Link Search Menu Expand Document Documentation Menu

Matrix stats aggregations

The matrix_stats aggregation is a multi-value metric aggregation that generates covariance statistics for two or more fields in matrix form.

The matrix_stats aggregation does not support scripting.

Parameters

The matrix_stats aggregation takes the following parameters.
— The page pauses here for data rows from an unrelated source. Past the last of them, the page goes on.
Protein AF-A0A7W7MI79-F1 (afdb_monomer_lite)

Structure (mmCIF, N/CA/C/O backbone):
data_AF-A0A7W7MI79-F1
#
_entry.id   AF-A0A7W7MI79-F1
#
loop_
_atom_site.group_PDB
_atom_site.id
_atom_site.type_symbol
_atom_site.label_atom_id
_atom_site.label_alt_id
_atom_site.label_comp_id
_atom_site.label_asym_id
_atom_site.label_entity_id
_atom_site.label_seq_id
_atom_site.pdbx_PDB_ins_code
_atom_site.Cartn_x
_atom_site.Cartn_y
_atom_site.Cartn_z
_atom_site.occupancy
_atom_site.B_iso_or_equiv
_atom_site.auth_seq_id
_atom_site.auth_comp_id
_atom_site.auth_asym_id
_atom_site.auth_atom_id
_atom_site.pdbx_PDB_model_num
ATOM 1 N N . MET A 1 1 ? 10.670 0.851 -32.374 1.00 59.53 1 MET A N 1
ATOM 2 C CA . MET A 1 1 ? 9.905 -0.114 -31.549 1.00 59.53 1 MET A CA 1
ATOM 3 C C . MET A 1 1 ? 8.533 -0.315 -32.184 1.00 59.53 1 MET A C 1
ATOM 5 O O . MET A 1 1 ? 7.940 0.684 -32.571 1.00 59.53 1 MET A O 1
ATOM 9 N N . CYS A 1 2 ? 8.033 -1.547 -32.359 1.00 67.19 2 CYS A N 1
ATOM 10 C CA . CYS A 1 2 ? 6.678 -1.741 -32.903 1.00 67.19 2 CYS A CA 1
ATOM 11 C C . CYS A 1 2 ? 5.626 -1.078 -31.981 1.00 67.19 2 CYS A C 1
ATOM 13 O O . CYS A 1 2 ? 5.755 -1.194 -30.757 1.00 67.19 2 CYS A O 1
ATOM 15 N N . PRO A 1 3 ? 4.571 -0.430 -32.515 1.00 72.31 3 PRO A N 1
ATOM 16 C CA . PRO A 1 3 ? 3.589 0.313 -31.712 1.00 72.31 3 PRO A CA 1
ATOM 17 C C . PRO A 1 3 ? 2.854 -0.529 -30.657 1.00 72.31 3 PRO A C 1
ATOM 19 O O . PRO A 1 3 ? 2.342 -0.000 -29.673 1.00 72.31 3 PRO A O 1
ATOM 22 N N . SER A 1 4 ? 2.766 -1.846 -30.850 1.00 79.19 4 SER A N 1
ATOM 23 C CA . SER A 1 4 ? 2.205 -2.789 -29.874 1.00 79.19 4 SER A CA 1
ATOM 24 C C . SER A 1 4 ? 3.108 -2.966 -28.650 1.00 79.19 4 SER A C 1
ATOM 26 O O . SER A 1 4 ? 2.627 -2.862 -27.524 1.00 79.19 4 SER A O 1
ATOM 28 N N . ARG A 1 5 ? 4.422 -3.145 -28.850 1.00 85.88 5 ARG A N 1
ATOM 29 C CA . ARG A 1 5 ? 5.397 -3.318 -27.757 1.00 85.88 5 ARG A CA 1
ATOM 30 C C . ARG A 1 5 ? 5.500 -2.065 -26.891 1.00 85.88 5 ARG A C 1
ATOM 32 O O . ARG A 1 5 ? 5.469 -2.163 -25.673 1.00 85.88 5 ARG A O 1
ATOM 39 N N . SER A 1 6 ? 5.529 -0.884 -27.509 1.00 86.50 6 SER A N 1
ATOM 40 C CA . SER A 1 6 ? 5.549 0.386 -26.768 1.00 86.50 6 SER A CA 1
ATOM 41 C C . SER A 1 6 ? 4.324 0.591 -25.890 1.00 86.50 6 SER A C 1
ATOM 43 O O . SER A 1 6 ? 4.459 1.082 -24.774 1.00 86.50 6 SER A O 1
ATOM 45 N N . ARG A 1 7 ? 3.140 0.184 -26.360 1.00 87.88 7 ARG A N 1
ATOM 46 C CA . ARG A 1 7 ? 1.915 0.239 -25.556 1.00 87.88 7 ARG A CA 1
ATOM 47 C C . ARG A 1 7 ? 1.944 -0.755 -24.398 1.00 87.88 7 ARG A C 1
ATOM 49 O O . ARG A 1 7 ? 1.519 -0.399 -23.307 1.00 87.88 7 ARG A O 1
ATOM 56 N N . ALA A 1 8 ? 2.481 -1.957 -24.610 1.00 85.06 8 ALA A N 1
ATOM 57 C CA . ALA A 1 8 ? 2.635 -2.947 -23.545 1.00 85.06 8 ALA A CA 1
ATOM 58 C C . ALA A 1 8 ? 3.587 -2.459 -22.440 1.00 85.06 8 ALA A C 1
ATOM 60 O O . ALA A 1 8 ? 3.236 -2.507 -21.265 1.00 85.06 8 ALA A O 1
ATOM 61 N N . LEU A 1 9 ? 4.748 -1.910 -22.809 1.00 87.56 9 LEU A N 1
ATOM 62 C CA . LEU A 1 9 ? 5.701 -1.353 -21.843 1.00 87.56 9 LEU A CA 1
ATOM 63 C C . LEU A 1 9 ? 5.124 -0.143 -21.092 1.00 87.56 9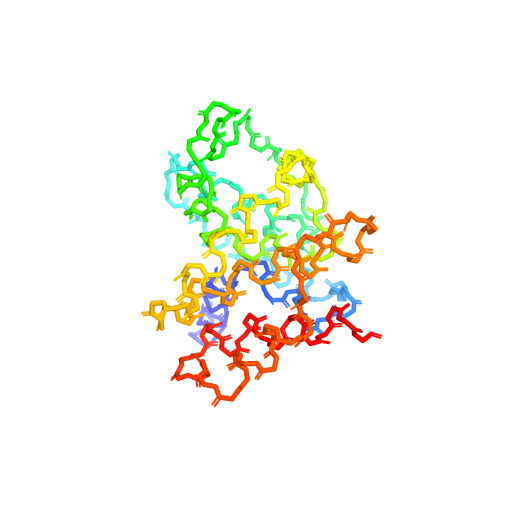 LEU A C 1
ATOM 65 O O . LEU A 1 9 ? 5.311 -0.028 -19.883 1.00 87.5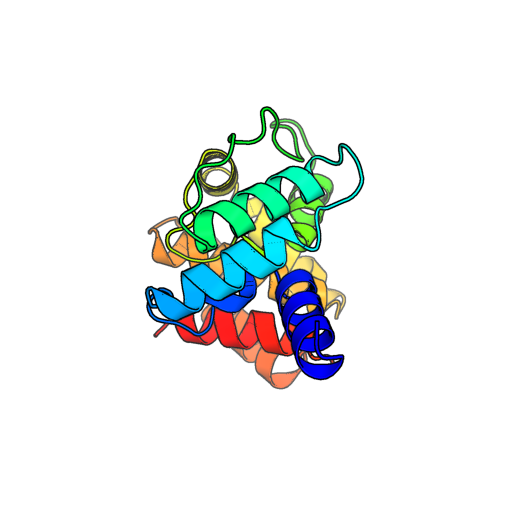6 9 LEU A O 1
ATOM 69 N N . ALA A 1 10 ? 4.364 0.721 -21.772 1.00 85.69 10 ALA A N 1
ATOM 70 C CA . ALA A 1 10 ? 3.662 1.826 -21.119 1.00 85.69 10 ALA A CA 1
ATOM 71 C C . ALA A 1 10 ? 2.588 1.328 -20.134 1.00 85.69 10 ALA A C 1
ATOM 73 O O . ALA A 1 10 ? 2.475 1.855 -19.031 1.00 85.69 10 ALA A O 1
ATOM 74 N N . ALA A 1 11 ? 1.832 0.282 -20.486 1.00 86.06 11 ALA A N 1
ATOM 75 C CA . ALA A 1 11 ? 0.847 -0.322 -19.588 1.00 86.06 11 ALA A CA 1
ATOM 76 C C . ALA A 1 11 ? 1.507 -0.936 -18.342 1.00 86.06 11 ALA A C 1
ATOM 78 O O . ALA A 1 11 ? 1.031 -0.721 -17.230 1.00 86.06 11 ALA A O 1
ATOM 79 N N . ILE A 1 12 ? 2.639 -1.627 -18.510 1.00 86.25 12 ILE A N 1
ATOM 80 C CA . ILE A 1 12 ? 3.460 -2.135 -17.399 1.00 86.25 12 ILE A CA 1
ATOM 81 C C . ILE A 1 12 ? 3.916 -0.986 -16.502 1.00 86.25 12 ILE A C 1
ATOM 83 O O . ILE A 1 12 ? 3.832 -1.085 -15.279 1.00 86.25 12 ILE A O 1
ATOM 87 N N . ARG A 1 13 ? 4.337 0.136 -17.097 1.00 84.56 13 ARG A N 1
ATOM 88 C CA . ARG A 1 13 ? 4.741 1.310 -16.326 1.00 84.56 13 ARG A CA 1
ATOM 89 C C . ARG A 1 13 ? 3.595 1.903 -15.510 1.00 84.56 13 ARG A C 1
ATOM 91 O O . ARG A 1 13 ? 3.842 2.320 -14.382 1.00 84.56 13 ARG A O 1
ATOM 98 N N . ILE A 1 14 ? 2.382 1.939 -16.062 1.00 83.56 14 ILE A N 1
ATOM 99 C CA . ILE A 1 14 ? 1.181 2.436 -15.373 1.00 83.56 14 ILE A CA 1
ATOM 100 C C . ILE A 1 14 ? 0.786 1.508 -14.221 1.00 83.56 14 ILE A C 1
ATOM 102 O O . ILE A 1 14 ? 0.474 1.985 -13.135 1.00 83.56 14 ILE A O 1
ATOM 106 N N . LEU A 1 15 ? 0.815 0.191 -14.444 1.00 81.06 15 LEU A N 1
ATOM 107 C CA . LEU A 1 15 ? 0.518 -0.794 -13.401 1.00 81.06 15 LEU A CA 1
ATOM 108 C C . LEU A 1 15 ? 1.570 -0.786 -12.287 1.00 81.06 15 LEU A C 1
ATOM 110 O O . LEU A 1 15 ? 1.261 -1.094 -11.139 1.00 81.06 15 LEU A O 1
ATOM 114 N N . GLY A 1 16 ? 2.810 -0.421 -12.603 1.00 82.69 16 GLY A N 1
ATOM 115 C CA . GLY A 1 16 ? 3.861 -0.314 -11.608 1.00 82.69 16 GLY A CA 1
ATOM 116 C C . GLY A 1 16 ? 4.142 -1.662 -10.932 1.00 82.69 16 GLY A C 1
ATOM 117 O O . GLY A 1 16 ? 4.074 -2.727 -11.558 1.00 82.69 16 GLY A O 1
ATOM 118 N N . ALA A 1 17 ? 4.455 -1.618 -9.634 1.00 78.38 17 ALA A N 1
ATOM 119 C CA . ALA A 1 17 ? 4.798 -2.808 -8.854 1.00 78.38 17 ALA A CA 1
ATOM 120 C C . ALA A 1 17 ? 3.644 -3.827 -8.771 1.00 78.38 17 ALA A C 1
ATOM 122 O O . ALA A 1 17 ? 3.883 -4.993 -8.466 1.00 78.38 17 ALA A O 1
ATOM 123 N N . ASP A 1 18 ? 2.410 -3.440 -9.110 1.00 82.50 18 ASP A N 1
ATOM 124 C CA . ASP A 1 18 ? 1.271 -4.360 -9.150 1.00 82.50 18 ASP A CA 1
ATOM 125 C C . ASP A 1 18 ? 1.345 -5.403 -10.262 1.00 82.50 18 ASP A C 1
ATOM 127 O O . ASP A 1 18 ? 0.690 -6.440 -10.167 1.00 82.50 18 ASP A O 1
ATOM 131 N N . THR A 1 19 ? 2.202 -5.206 -11.266 1.00 74.69 19 THR A N 1
ATOM 132 C CA . THR A 1 19 ? 2.551 -6.271 -12.224 1.00 74.69 19 THR A CA 1
ATOM 133 C C . THR A 1 19 ? 3.067 -7.540 -11.534 1.00 74.69 19 THR A C 1
ATOM 135 O O . THR A 1 19 ? 2.909 -8.643 -12.051 1.00 74.69 19 THR A O 1
ATOM 138 N N . MET A 1 20 ? 3.603 -7.402 -10.320 1.00 69.94 20 MET A N 1
ATOM 139 C CA . MET A 1 20 ? 4.104 -8.496 -9.489 1.00 69.94 20 MET A CA 1
ATOM 140 C C . MET A 1 20 ? 3.013 -9.185 -8.675 1.00 69.94 20 MET A C 1
ATOM 142 O O . MET A 1 20 ? 3.223 -10.291 -8.182 1.00 69.94 20 MET A O 1
ATOM 146 N N . ALA A 1 21 ? 1.862 -8.540 -8.493 1.00 65.75 21 ALA A N 1
ATOM 147 C CA . ALA A 1 21 ? 0.894 -8.945 -7.486 1.00 65.75 21 ALA A CA 1
ATOM 148 C C . ALA A 1 21 ? 0.135 -10.239 -7.853 1.00 65.75 21 ALA A C 1
ATOM 150 O O . ALA A 1 21 ? -0.375 -10.934 -6.973 1.00 65.75 21 ALA A O 1
ATOM 151 N N . GLY A 1 22 ? 0.113 -10.607 -9.141 1.00 57.72 22 GLY A N 1
ATOM 152 C CA . GLY A 1 22 ? -0.420 -11.885 -9.626 1.00 57.72 22 GLY A CA 1
ATOM 153 C C . GLY A 1 22 ? 0.591 -13.043 -9.636 1.00 57.72 22 GLY A C 1
ATOM 154 O O . GLY A 1 22 ? 0.194 -14.207 -9.510 1.00 57.72 22 GLY A O 1
ATOM 155 N N . ALA A 1 23 ? 1.890 -12.752 -9.744 1.00 53.47 23 ALA A N 1
ATOM 156 C CA . ALA A 1 23 ? 2.927 -13.755 -9.974 1.00 53.47 23 ALA A CA 1
ATOM 157 C C . ALA A 1 23 ? 3.557 -14.261 -8.666 1.00 53.47 23 ALA A C 1
ATOM 159 O O . ALA A 1 23 ? 3.832 -13.507 -7.733 1.00 53.47 23 ALA A O 1
ATOM 160 N N . ALA A 1 24 ? 3.849 -15.562 -8.602 1.00 51.69 24 ALA A N 1
ATOM 161 C CA . ALA A 1 24 ? 4.690 -16.146 -7.561 1.00 51.69 24 ALA A CA 1
ATOM 162 C C . ALA A 1 24 ? 6.157 -15.743 -7.799 1.00 51.69 24 ALA A C 1
ATOM 164 O O . ALA A 1 24 ? 6.969 -16.584 -8.145 1.00 51.69 24 ALA A O 1
ATOM 165 N N . LEU A 1 25 ? 6.487 -14.459 -7.614 1.00 54.72 25 LEU A N 1
ATOM 166 C CA . LEU A 1 25 ? 7.679 -13.802 -8.171 1.00 54.72 25 LEU A CA 1
ATOM 167 C C . LEU A 1 25 ? 7.738 -13.865 -9.716 1.00 54.72 25 LEU A C 1
ATOM 169 O O . LEU A 1 25 ? 7.411 -14.885 -10.313 1.00 54.72 25 LEU A O 1
ATOM 173 N N . PRO A 1 26 ? 8.185 -12.792 -10.383 1.00 61.28 26 PRO A N 1
ATOM 174 C CA . PRO A 1 26 ? 8.415 -12.793 -11.820 1.00 61.28 26 PRO A CA 1
ATOM 175 C C . PRO A 1 26 ? 9.508 -13.807 -12.162 1.00 61.28 26 PRO A C 1
ATOM 177 O O . PRO A 1 26 ? 10.507 -13.939 -11.435 1.00 61.28 26 PRO A O 1
ATOM 180 N N . GLY A 1 27 ? 9.347 -14.498 -13.288 1.00 65.75 27 GLY A N 1
ATOM 181 C CA . GLY A 1 27 ? 10.439 -15.240 -13.907 1.00 65.75 27 GLY A CA 1
ATOM 182 C C . GLY A 1 27 ? 11.550 -14.298 -14.404 1.00 65.75 27 GLY A C 1
ATOM 183 O O . GLY A 1 27 ? 11.410 -13.072 -14.356 1.00 65.75 27 GLY A O 1
ATOM 184 N N . PRO A 1 28 ? 12.688 -14.833 -14.876 1.00 68.75 28 PRO A N 1
ATOM 185 C CA . PRO A 1 28 ? 13.739 -14.028 -15.505 1.00 68.75 28 PRO A CA 1
ATOM 186 C C . PRO A 1 28 ? 13.228 -13.184 -16.684 1.00 68.75 28 PRO A C 1
ATOM 188 O O . PRO A 1 28 ? 13.599 -12.017 -16.795 1.00 68.75 28 PRO A O 1
ATOM 191 N N . ASP A 1 29 ? 12.329 -13.742 -17.499 1.00 77.88 29 ASP A N 1
ATOM 192 C CA . ASP A 1 29 ? 11.763 -13.063 -18.673 1.00 77.88 29 ASP A CA 1
ATOM 193 C C . ASP A 1 29 ? 10.852 -11.892 -18.277 1.00 77.88 29 ASP A C 1
ATOM 195 O O . ASP A 1 29 ? 10.962 -10.797 -18.829 1.00 77.88 29 ASP A O 1
ATOM 199 N N . ASP A 1 30 ? 10.024 -12.078 -17.247 1.00 77.75 30 ASP A N 1
ATOM 200 C CA . ASP A 1 30 ? 9.172 -11.020 -16.692 1.00 77.75 30 ASP A CA 1
ATOM 201 C C . ASP A 1 30 ? 10.016 -9.860 -16.136 1.00 77.75 30 ASP A C 1
ATOM 203 O O . ASP A 1 30 ? 9.714 -8.688 -16.366 1.00 77.75 30 ASP A O 1
ATOM 207 N N . ARG A 1 31 ? 11.123 -10.174 -15.444 1.00 82.69 31 ARG A N 1
ATOM 208 C CA . ARG A 1 31 ? 12.068 -9.168 -14.932 1.00 82.69 31 ARG A CA 1
ATOM 209 C C . ARG A 1 31 ? 12.731 -8.368 -16.048 1.00 82.69 31 ARG A C 1
ATOM 211 O O . ARG A 1 31 ? 12.882 -7.157 -15.905 1.00 82.69 31 ARG A O 1
ATOM 218 N N . ALA A 1 32 ? 13.100 -9.016 -17.153 1.00 85.69 32 ALA A N 1
ATOM 219 C CA . ALA A 1 32 ? 13.696 -8.334 -18.299 1.00 85.69 32 ALA A CA 1
ATOM 220 C C . ALA A 1 32 ? 12.719 -7.330 -18.935 1.00 85.69 32 ALA A C 1
ATOM 222 O O . ALA A 1 32 ? 13.109 -6.203 -19.239 1.00 85.69 32 ALA A O 1
ATOM 223 N N . ILE A 1 33 ? 11.439 -7.697 -19.066 1.00 86.50 33 ILE A N 1
ATOM 224 C CA . ILE A 1 33 ? 10.396 -6.797 -19.583 1.00 86.50 33 ILE A CA 1
ATOM 225 C C . ILE A 1 33 ? 10.153 -5.628 -18.616 1.00 86.50 33 ILE A C 1
ATOM 227 O O . ILE A 1 33 ? 10.006 -4.486 -19.055 1.00 86.50 33 ILE A O 1
ATOM 231 N N . LEU A 1 34 ? 10.144 -5.884 -17.304 1.00 86.31 34 LEU A N 1
ATOM 232 C CA . LEU A 1 34 ? 10.035 -4.828 -16.293 1.00 86.31 34 LEU A CA 1
ATOM 233 C C . LEU A 1 34 ? 11.215 -3.852 -16.368 1.00 86.31 34 LEU A C 1
ATOM 235 O O . LEU A 1 34 ? 11.001 -2.640 -16.366 1.00 86.31 34 LEU A O 1
ATOM 239 N N . ALA A 1 35 ? 12.442 -4.361 -16.494 1.00 87.94 35 ALA A N 1
ATOM 240 C CA . ALA A 1 35 ? 13.637 -3.536 -16.649 1.00 87.94 35 ALA A CA 1
ATOM 241 C C . ALA A 1 35 ? 13.582 -2.681 -17.930 1.00 87.94 35 ALA A C 1
ATOM 243 O O . ALA A 1 35 ? 13.915 -1.497 -17.892 1.00 87.94 35 ALA A O 1
ATOM 244 N N . GLU A 1 36 ? 13.100 -3.243 -19.045 1.00 89.44 36 GLU A N 1
ATOM 245 C CA . GLU A 1 36 ? 12.887 -2.505 -20.299 1.00 89.44 36 GLU A CA 1
ATOM 246 C C . GLU A 1 36 ? 11.842 -1.391 -20.129 1.00 89.44 36 GLU A C 1
ATOM 248 O O . GLU A 1 36 ? 12.063 -0.261 -20.570 1.00 89.44 36 GLU A O 1
ATOM 253 N N . ALA A 1 37 ? 10.722 -1.674 -19.457 1.00 88.12 37 ALA A N 1
ATOM 254 C CA . ALA A 1 37 ? 9.669 -0.689 -19.215 1.00 88.12 37 ALA A CA 1
ATOM 255 C C . ALA A 1 37 ? 10.167 0.480 -18.353 1.00 88.12 37 ALA A C 1
ATOM 257 O O . ALA A 1 37 ? 9.913 1.637 -18.688 1.00 88.12 37 ALA A O 1
ATOM 258 N N . VAL A 1 38 ? 10.909 0.181 -17.284 1.00 87.31 38 VAL A N 1
ATOM 259 C CA . VAL A 1 38 ? 11.514 1.178 -16.391 1.00 87.31 38 VAL A CA 1
ATOM 260 C C . VAL A 1 38 ? 12.538 2.040 -17.132 1.00 87.31 38 VAL A C 1
ATOM 262 O O . VAL A 1 38 ? 12.476 3.263 -17.050 1.00 87.31 38 VAL A O 1
ATOM 265 N N . GLY A 1 39 ? 13.435 1.428 -17.912 1.00 86.44 39 GLY A N 1
ATOM 266 C CA . GLY A 1 39 ? 14.432 2.167 -18.693 1.00 86.44 39 GLY A CA 1
ATOM 267 C C . GLY A 1 39 ? 13.830 3.028 -19.808 1.00 86.44 39 GLY A C 1
ATOM 268 O O . GLY A 1 39 ? 14.386 4.068 -20.149 1.00 86.44 39 GLY A O 1
ATOM 269 N N . THR A 1 40 ? 12.685 2.620 -20.365 1.00 88.69 40 THR A N 1
ATOM 270 C CA . THR A 1 40 ? 11.998 3.359 -21.438 1.00 88.69 40 THR A CA 1
ATOM 271 C C . THR A 1 40 ? 11.143 4.509 -20.901 1.00 88.69 40 THR A C 1
ATOM 273 O O . THR A 1 40 ? 11.044 5.553 -21.545 1.00 88.69 40 THR A O 1
ATOM 276 N N . PHE A 1 41 ? 10.514 4.330 -19.736 1.00 82.62 41 PHE A N 1
ATOM 277 C CA . PHE A 1 41 ? 9.556 5.276 -19.162 1.00 82.62 41 PHE A CA 1
ATOM 278 C C . PHE A 1 41 ? 9.923 5.638 -17.714 1.00 82.62 41 PHE A C 1
ATOM 280 O O . PHE A 1 41 ? 9.313 5.149 -16.759 1.00 82.62 41 PHE A O 1
ATOM 287 N N . ALA A 1 42 ? 10.902 6.528 -17.545 1.00 72.81 42 ALA A N 1
ATOM 288 C CA . ALA A 1 42 ? 11.253 7.088 -16.237 1.00 72.81 42 ALA A CA 1
ATOM 289 C C . ALA A 1 42 ? 10.158 8.033 -15.698 1.00 72.81 42 ALA A C 1
ATOM 291 O O . ALA A 1 42 ? 9.453 8.682 -16.477 1.00 72.81 42 ALA A O 1
ATOM 292 N N . GLN A 1 43 ? 10.015 8.137 -14.369 1.00 69.31 43 GLN A N 1
ATOM 293 C CA . GLN A 1 43 ? 9.124 9.143 -13.772 1.00 69.31 43 GLN A CA 1
ATOM 294 C C . GLN A 1 43 ? 9.708 10.553 -13.871 1.00 69.31 43 GLN A C 1
ATOM 296 O O . GLN A 1 43 ? 10.917 10.737 -13.710 1.00 69.31 43 GLN A O 1
ATOM 301 N N . PRO A 1 44 ? 8.855 11.567 -14.081 1.00 58.16 44 PRO A N 1
ATOM 302 C CA . PRO A 1 44 ? 9.263 12.954 -13.981 1.00 58.16 44 PRO A CA 1
ATOM 303 C C . PRO A 1 44 ? 9.253 13.442 -12.521 1.00 58.16 44 PRO A C 1
ATOM 305 O O . PRO A 1 44 ? 8.200 13.531 -11.899 1.00 58.16 44 PRO A O 1
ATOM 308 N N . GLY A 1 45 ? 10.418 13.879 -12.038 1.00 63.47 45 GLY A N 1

Parameter Required/Optional Data type Description
fields Required String An array of fields for which the matrix stats are computed.
missing Optional Object The value to use in place of missing values. By default, missing values are ignored. See Missing values.
mode Optional String The value to use as a sample from a multi-valued or array field. Allowed values are avg, min, max, sum, and median. Default is avg.

Example

The following example returns statistics for the taxful_total_price and products.base_price fields in the OpenSearch Dashboards e-commerce sample data:

GET opensearch_dashboards_sample_data_ecommerce/_search
{
  "size": 0,
  "aggs": {
    "matrix_stats_taxful_total_price": {
      "matrix_stats": {
        "fields": ["taxful_total_price", "products.base_price"]
      }
    }
  }
}

The response containes the aggregated results:

{
  "took": 250,
  "timed_out": false,
  "_shards": {
    "total": 1,
    "successful": 1,
    "skipped": 0,
    "failed": 0
  },
  "hits": {
    "total": {
      "value": 4675,
      "relation": "eq"
    },
    "max_score": null,
    "hits": []
  },
  "aggregations": {
    "matrix_stats_taxful_total_price": {
      "doc_count": 4675,
      "fields": [
        {
          "name": "products.base_price",
          "count": 4675,
          "mean": 34.99423943014724,
          "variance": 360.5035285833702,
          "skewness": 5.530161335032689,
          "kurtosis": 131.1630632404217,
          "covariance": {
            "products.base_price": 360.5035285833702,
            "taxful_total_price": 846.6489362233169
          },
          "correlation": {
            "products.base_price": 1,
            "taxful_total_price": 0.8444765264325269
          }
        },
        {
          "name": "taxful_total_price",
          "count": 4675,
          "mean": 75.05542864304839,
          "variance": 2788.1879749835425,
          "skewness": 15.812149139923994,
          "kurtosis": 619.1235507385886,
          "covariance": {
            "products.base_price": 846.6489362233169,
            "taxful_total_price": 2788.1879749835425
          },
          "correlation": {
            "products.base_price": 0.8444765264325269,
            "taxful_total_price": 1
          }
        }
      ]
    }
  }
}

The following table describes the response fields.

Statistic Description
count The number of documents sampled for the aggregation.
mean The average value of the field computed from the sample.
variance The square of deviation from the mean, a measure of data spread.
skewness A measure of the distribution’s asymmetry relative to the mean. See Skewness.
kurtosis A measure of the tail-heaviness of a distribution. As the tails become lighter, kurtosis decreases. Kurtosis and skewness are evaluated to determine whether a population is likely to be normally distributed. See Kurtosis.
covariance A measure of the joint variability between two fields. A positive value means their values move in the same direction.
correlation The normalized covariance, a measure of the strength of the relationship between two fields. Possible values are from -1 to 1, inclusive, indicating perfect negative to perfect positive linear correlation. A value of 0 indicates no discernible relationship between the variables.

Missing values

To define how missing values are treated, use the missing parameter. By default, missing values are ignored.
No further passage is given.